On February 2, Ferreira, one of the founders of the Courage for Gord Foundation, and Hoyle, lead singer of Buffalo’s Strictly Hip, will kick off their new efforts to follow Gord Downie’s call to “do something” in the name of reconciliation.

Dubbed the Familyband Benefit Concerts, the first is scheduled for the first Friday in February at the ‘Shoe in Toronto. No more than 500 tickets will be available and, since the show’s announcement last week, more than 100 tickets have been sold.

The idea is simple: Honour the Hip, play some great music, bring good people together and shine a light on First Nations people and traditions.

After Downie’s death in October after a nearly two-year battle with cancer, Ferriera announced he’d be winding down the Courage for Gord efforts and joining up, in a different capacity, with the Downie Wenjack Fund.

(By the way, Courage for Gord raised well over $100,000 for cancer research and reconciliation efforts between the summer of 2016 and October.)

Hoyle and Ferriera worked together for a series of fundraisers before, during and after the “Man Machine Poem” tour in summer 2016.

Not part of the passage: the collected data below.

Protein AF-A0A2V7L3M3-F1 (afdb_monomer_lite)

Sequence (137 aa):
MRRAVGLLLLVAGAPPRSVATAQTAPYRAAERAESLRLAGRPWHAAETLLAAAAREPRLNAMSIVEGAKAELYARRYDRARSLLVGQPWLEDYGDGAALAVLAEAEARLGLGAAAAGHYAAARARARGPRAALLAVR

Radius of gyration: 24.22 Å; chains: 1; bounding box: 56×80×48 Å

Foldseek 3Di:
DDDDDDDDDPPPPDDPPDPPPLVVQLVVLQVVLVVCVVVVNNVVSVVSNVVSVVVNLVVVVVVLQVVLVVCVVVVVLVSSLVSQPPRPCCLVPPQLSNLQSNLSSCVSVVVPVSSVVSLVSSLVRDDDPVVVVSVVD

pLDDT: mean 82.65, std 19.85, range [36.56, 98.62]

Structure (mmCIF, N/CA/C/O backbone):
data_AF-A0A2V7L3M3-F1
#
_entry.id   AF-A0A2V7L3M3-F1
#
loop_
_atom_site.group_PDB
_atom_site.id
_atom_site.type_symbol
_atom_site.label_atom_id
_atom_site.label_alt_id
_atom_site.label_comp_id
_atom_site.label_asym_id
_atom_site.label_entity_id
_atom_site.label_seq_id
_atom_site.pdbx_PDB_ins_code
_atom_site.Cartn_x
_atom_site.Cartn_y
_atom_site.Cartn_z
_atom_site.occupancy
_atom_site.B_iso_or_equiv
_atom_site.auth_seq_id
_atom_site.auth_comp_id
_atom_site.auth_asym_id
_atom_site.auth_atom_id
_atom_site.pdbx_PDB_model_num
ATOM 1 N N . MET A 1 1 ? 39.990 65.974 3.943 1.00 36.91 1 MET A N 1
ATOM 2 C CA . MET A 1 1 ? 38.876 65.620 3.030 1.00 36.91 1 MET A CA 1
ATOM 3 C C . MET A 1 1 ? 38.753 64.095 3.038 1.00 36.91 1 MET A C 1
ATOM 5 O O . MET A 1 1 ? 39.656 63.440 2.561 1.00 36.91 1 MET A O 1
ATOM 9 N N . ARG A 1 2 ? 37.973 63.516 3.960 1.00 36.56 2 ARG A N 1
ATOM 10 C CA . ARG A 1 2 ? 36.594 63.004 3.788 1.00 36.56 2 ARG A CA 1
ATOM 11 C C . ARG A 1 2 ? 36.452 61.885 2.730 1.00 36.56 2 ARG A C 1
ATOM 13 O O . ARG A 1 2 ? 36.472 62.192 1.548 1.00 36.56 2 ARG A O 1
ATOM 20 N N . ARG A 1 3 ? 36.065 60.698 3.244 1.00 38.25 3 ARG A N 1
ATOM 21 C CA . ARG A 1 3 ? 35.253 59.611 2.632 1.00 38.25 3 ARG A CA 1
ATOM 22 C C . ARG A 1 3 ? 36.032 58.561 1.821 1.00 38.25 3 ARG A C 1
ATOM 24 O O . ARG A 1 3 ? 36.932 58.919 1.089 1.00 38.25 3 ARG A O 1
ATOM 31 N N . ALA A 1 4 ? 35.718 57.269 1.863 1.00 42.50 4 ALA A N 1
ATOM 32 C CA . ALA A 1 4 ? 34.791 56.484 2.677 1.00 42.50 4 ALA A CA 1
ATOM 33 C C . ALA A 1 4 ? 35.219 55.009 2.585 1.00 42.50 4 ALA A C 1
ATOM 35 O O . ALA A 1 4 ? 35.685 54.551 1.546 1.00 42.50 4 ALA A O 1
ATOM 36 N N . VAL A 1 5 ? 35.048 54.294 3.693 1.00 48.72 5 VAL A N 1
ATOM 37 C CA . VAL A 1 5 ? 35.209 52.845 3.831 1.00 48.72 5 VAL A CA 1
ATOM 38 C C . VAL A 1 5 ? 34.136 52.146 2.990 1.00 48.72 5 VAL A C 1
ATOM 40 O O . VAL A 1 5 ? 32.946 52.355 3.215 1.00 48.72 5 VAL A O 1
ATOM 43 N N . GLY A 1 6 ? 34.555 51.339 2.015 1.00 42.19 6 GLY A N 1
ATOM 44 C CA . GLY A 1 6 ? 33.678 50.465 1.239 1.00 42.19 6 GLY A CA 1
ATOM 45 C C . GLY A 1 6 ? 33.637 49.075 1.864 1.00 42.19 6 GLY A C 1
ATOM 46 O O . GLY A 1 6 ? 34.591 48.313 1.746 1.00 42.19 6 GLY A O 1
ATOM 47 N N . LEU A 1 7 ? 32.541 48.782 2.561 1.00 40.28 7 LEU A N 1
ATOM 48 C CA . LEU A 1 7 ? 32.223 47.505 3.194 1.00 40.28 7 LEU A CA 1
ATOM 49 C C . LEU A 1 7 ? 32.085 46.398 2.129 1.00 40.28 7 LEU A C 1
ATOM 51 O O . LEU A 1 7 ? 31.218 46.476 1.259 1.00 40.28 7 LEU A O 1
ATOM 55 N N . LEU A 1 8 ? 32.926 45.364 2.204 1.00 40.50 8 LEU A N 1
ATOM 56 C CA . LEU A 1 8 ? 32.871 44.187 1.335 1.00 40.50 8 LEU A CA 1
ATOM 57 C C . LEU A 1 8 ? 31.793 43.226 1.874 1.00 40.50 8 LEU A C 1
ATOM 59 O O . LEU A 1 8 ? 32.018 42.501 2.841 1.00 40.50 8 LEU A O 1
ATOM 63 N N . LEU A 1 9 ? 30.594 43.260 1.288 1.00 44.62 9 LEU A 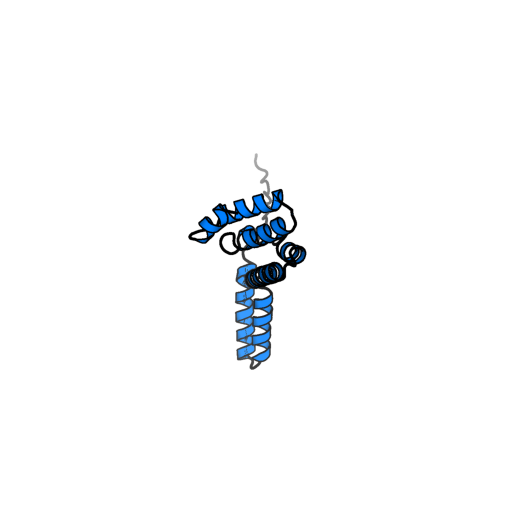N 1
ATOM 64 C CA . LEU A 1 9 ? 29.516 42.315 1.591 1.00 44.62 9 LEU A CA 1
ATOM 65 C C . LEU A 1 9 ? 29.811 40.965 0.921 1.00 44.62 9 LEU A C 1
ATOM 67 O O . LEU A 1 9 ? 29.639 40.801 -0.286 1.00 44.62 9 LEU A O 1
ATOM 71 N N . LEU A 1 10 ? 30.248 39.993 1.725 1.00 43.22 10 LEU A N 1
ATOM 72 C CA . LEU A 1 10 ? 30.263 38.574 1.374 1.00 43.22 10 LEU A CA 1
ATOM 73 C C . LEU A 1 10 ? 28.821 38.093 1.158 1.00 43.22 10 LEU A C 1
ATOM 75 O O . LEU A 1 10 ? 28.078 37.863 2.111 1.00 43.22 10 LEU A O 1
ATOM 79 N N . VAL A 1 11 ? 28.429 37.909 -0.102 1.00 47.41 11 VAL A N 1
ATOM 80 C CA . VAL A 1 11 ? 27.228 37.145 -0.448 1.00 47.41 11 VAL A CA 1
ATOM 81 C C . VAL A 1 11 ? 27.567 35.666 -0.277 1.00 47.41 11 VAL A C 1
ATOM 83 O O . VAL A 1 11 ? 28.220 35.052 -1.119 1.00 47.41 11 VAL A O 1
ATOM 86 N N . ALA A 1 12 ? 27.140 35.098 0.849 1.00 44.16 12 ALA A N 1
ATOM 87 C CA . ALA A 1 12 ? 27.114 33.661 1.068 1.00 44.16 12 ALA A CA 1
ATOM 88 C C . ALA A 1 12 ? 26.108 33.030 0.090 1.00 44.16 12 ALA A C 1
ATOM 90 O O . ALA A 1 12 ? 24.901 33.011 0.330 1.00 44.16 12 ALA A O 1
ATOM 91 N N . GLY A 1 13 ? 26.612 32.538 -1.041 1.00 38.47 13 GLY A N 1
ATOM 92 C CA . GLY A 1 13 ? 25.853 31.713 -1.973 1.00 38.47 13 GLY A CA 1
ATOM 93 C C . GLY A 1 13 ? 25.567 30.352 -1.350 1.00 38.47 13 GLY A C 1
ATOM 94 O O . GLY A 1 13 ? 26.348 29.417 -1.506 1.00 38.47 13 GLY A O 1
ATOM 95 N N . ALA A 1 14 ? 24.452 30.233 -0.631 1.00 45.12 14 ALA A N 1
ATOM 96 C CA . ALA A 1 14 ? 23.885 28.933 -0.306 1.00 45.12 14 ALA A CA 1
ATOM 97 C C . ALA A 1 14 ? 23.525 28.228 -1.629 1.00 45.12 14 ALA A C 1
ATOM 99 O O . ALA A 1 14 ? 22.762 28.797 -2.416 1.00 45.12 14 ALA A O 1
ATOM 100 N N . PRO A 1 15 ? 24.054 27.026 -1.924 1.00 44.78 15 PRO A N 1
ATOM 101 C CA . PRO A 1 15 ? 23.662 26.330 -3.137 1.00 44.78 15 PRO A CA 1
ATOM 102 C C . PRO A 1 15 ? 22.173 25.964 -3.040 1.00 44.78 15 PRO A C 1
ATOM 104 O O . PRO A 1 15 ? 21.735 25.457 -1.999 1.00 44.78 15 PRO A O 1
ATOM 107 N N . PRO A 1 16 ? 21.375 26.186 -4.099 1.00 42.19 16 PRO A N 1
ATOM 108 C CA . PRO A 1 16 ? 20.002 25.712 -4.127 1.00 42.19 16 PRO A CA 1
ATOM 109 C C . PRO A 1 16 ? 20.013 24.187 -3.979 1.00 42.19 16 PRO A C 1
ATOM 111 O O . PRO A 1 16 ? 20.668 23.474 -4.745 1.00 42.19 16 PRO A O 1
ATOM 114 N N . ARG A 1 17 ? 19.306 23.680 -2.960 1.00 44.12 17 ARG A N 1
ATOM 115 C CA . ARG A 1 17 ? 19.085 22.243 -2.766 1.00 44.12 17 ARG A CA 1
ATOM 116 C C . ARG A 1 17 ? 18.476 21.684 -4.051 1.00 44.12 17 ARG A C 1
ATOM 118 O O . ARG A 1 17 ? 17.355 22.010 -4.427 1.00 44.12 17 ARG A O 1
ATOM 125 N N . SER A 1 18 ? 19.286 20.893 -4.745 1.00 44.72 18 SER A N 1
ATOM 126 C CA . SER A 1 18 ? 19.001 20.340 -6.059 1.00 44.72 18 SER A CA 1
ATOM 127 C C . SER A 1 18 ? 17.814 19.386 -6.003 1.00 44.72 18 SER A C 1
ATOM 129 O O . SER A 1 18 ? 17.941 18.255 -5.549 1.00 44.72 18 SER A O 1
ATOM 131 N N . VAL A 1 19 ? 16.685 19.819 -6.557 1.00 47.00 19 VAL A N 1
ATOM 132 C CA . VAL A 1 19 ? 15.584 18.936 -6.986 1.00 47.00 19 VAL A CA 1
ATOM 133 C C . VAL A 1 19 ? 15.923 18.266 -8.341 1.00 47.00 19 VAL A C 1
ATOM 135 O O . VAL A 1 19 ? 15.208 17.401 -8.829 1.00 47.00 19 VAL A O 1
ATOM 138 N N . ALA A 1 20 ? 17.062 18.624 -8.949 1.00 42.69 20 ALA A N 1
ATOM 139 C CA . ALA A 1 20 ? 17.470 18.214 -10.294 1.00 42.69 20 ALA A CA 1
ATOM 140 C C . ALA A 1 20 ? 18.144 16.827 -10.396 1.00 42.69 20 ALA A C 1
ATOM 142 O O . ALA A 1 20 ? 18.483 16.398 -11.498 1.00 42.69 20 ALA A O 1
ATOM 143 N N . THR A 1 21 ? 18.375 16.106 -9.296 1.00 50.12 21 THR A N 1
ATOM 144 C CA . THR A 1 21 ? 19.131 14.835 -9.327 1.00 50.12 21 THR A CA 1
ATOM 145 C C . THR A 1 21 ? 18.290 13.628 -9.742 1.00 50.12 21 THR A C 1
ATOM 147 O O . THR A 1 21 ? 18.822 12.710 -10.362 1.00 50.12 21 THR A O 1
ATOM 150 N N . ALA A 1 22 ? 16.981 13.633 -9.472 1.00 49.56 22 ALA A N 1
ATOM 151 C CA . ALA A 1 22 ? 16.112 12.501 -9.801 1.00 49.56 22 ALA A CA 1
ATOM 152 C C . ALA A 1 22 ? 15.822 12.397 -11.310 1.00 49.56 22 ALA A C 1
ATOM 154 O O . ALA A 1 22 ? 15.828 11.305 -11.861 1.00 49.56 22 ALA A O 1
ATOM 155 N N . GLN A 1 23 ? 15.633 13.528 -11.999 1.00 49.88 23 GLN A N 1
ATOM 156 C CA . GLN A 1 23 ? 15.306 13.550 -13.434 1.00 49.88 23 GLN A CA 1
ATOM 157 C C . GLN A 1 23 ? 16.540 13.416 -14.342 1.00 49.88 23 GLN A C 1
ATOM 159 O O . GLN A 1 23 ? 16.442 12.914 -15.459 1.00 49.88 23 GLN A O 1
ATOM 164 N N . THR A 1 24 ? 17.724 13.819 -13.870 1.00 55.78 24 THR A N 1
ATOM 165 C CA . THR A 1 24 ? 18.965 13.750 -14.665 1.00 55.78 24 THR A CA 1
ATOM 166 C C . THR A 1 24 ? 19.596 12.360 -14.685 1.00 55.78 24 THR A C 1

“Rob and I are always throwing ideas at each other,” Hoyle says. “The idea for FamilyBand was born from those conversations about creating community and understanding through the music we both love. Music heals.”

“Jeremy and I kind of started talking about it over the last month or two: how do we build a new brand that features the Hip’s music but, at the same time, brings an Indigenous focus to it as well? How do we bring Indigenous content to the Hip’s music and vice versa?,” Ferriera says. “This whole notion of a family band came together. Certainly the Hip are known as a family band and the notion of family, getting together, so we came up with the brand called FamilyBand Benefit Concerts, where Strictly Hip would tour in different venues and each event would include indigenous content.”

The first event will begin with a territory acknowledgment and prayer, given by Jason Rocky Carter, or Bear Standing Tall, followed by the performance of an honour song from a group of Ashunyung singers.

As more dates are added to the FamilyBand Benefit Concert series, it’s possible each one will contain similar elements presented by different groups, all with the same interest and efforts at heart.

“The experience will be something very different than the community has seen before,” Ferriera says.

But for the first show, almost a year after Strictly Hip played a birthday celebration in Downie’s honour at Adelaide Hall as part of a Courage for Gord fundraiser, both Ferriera and Hoyle stress the date is one that Strictly Hip had had booked at the ‘Shoe for some time. It just happened to work out that the concert series was ready to launch.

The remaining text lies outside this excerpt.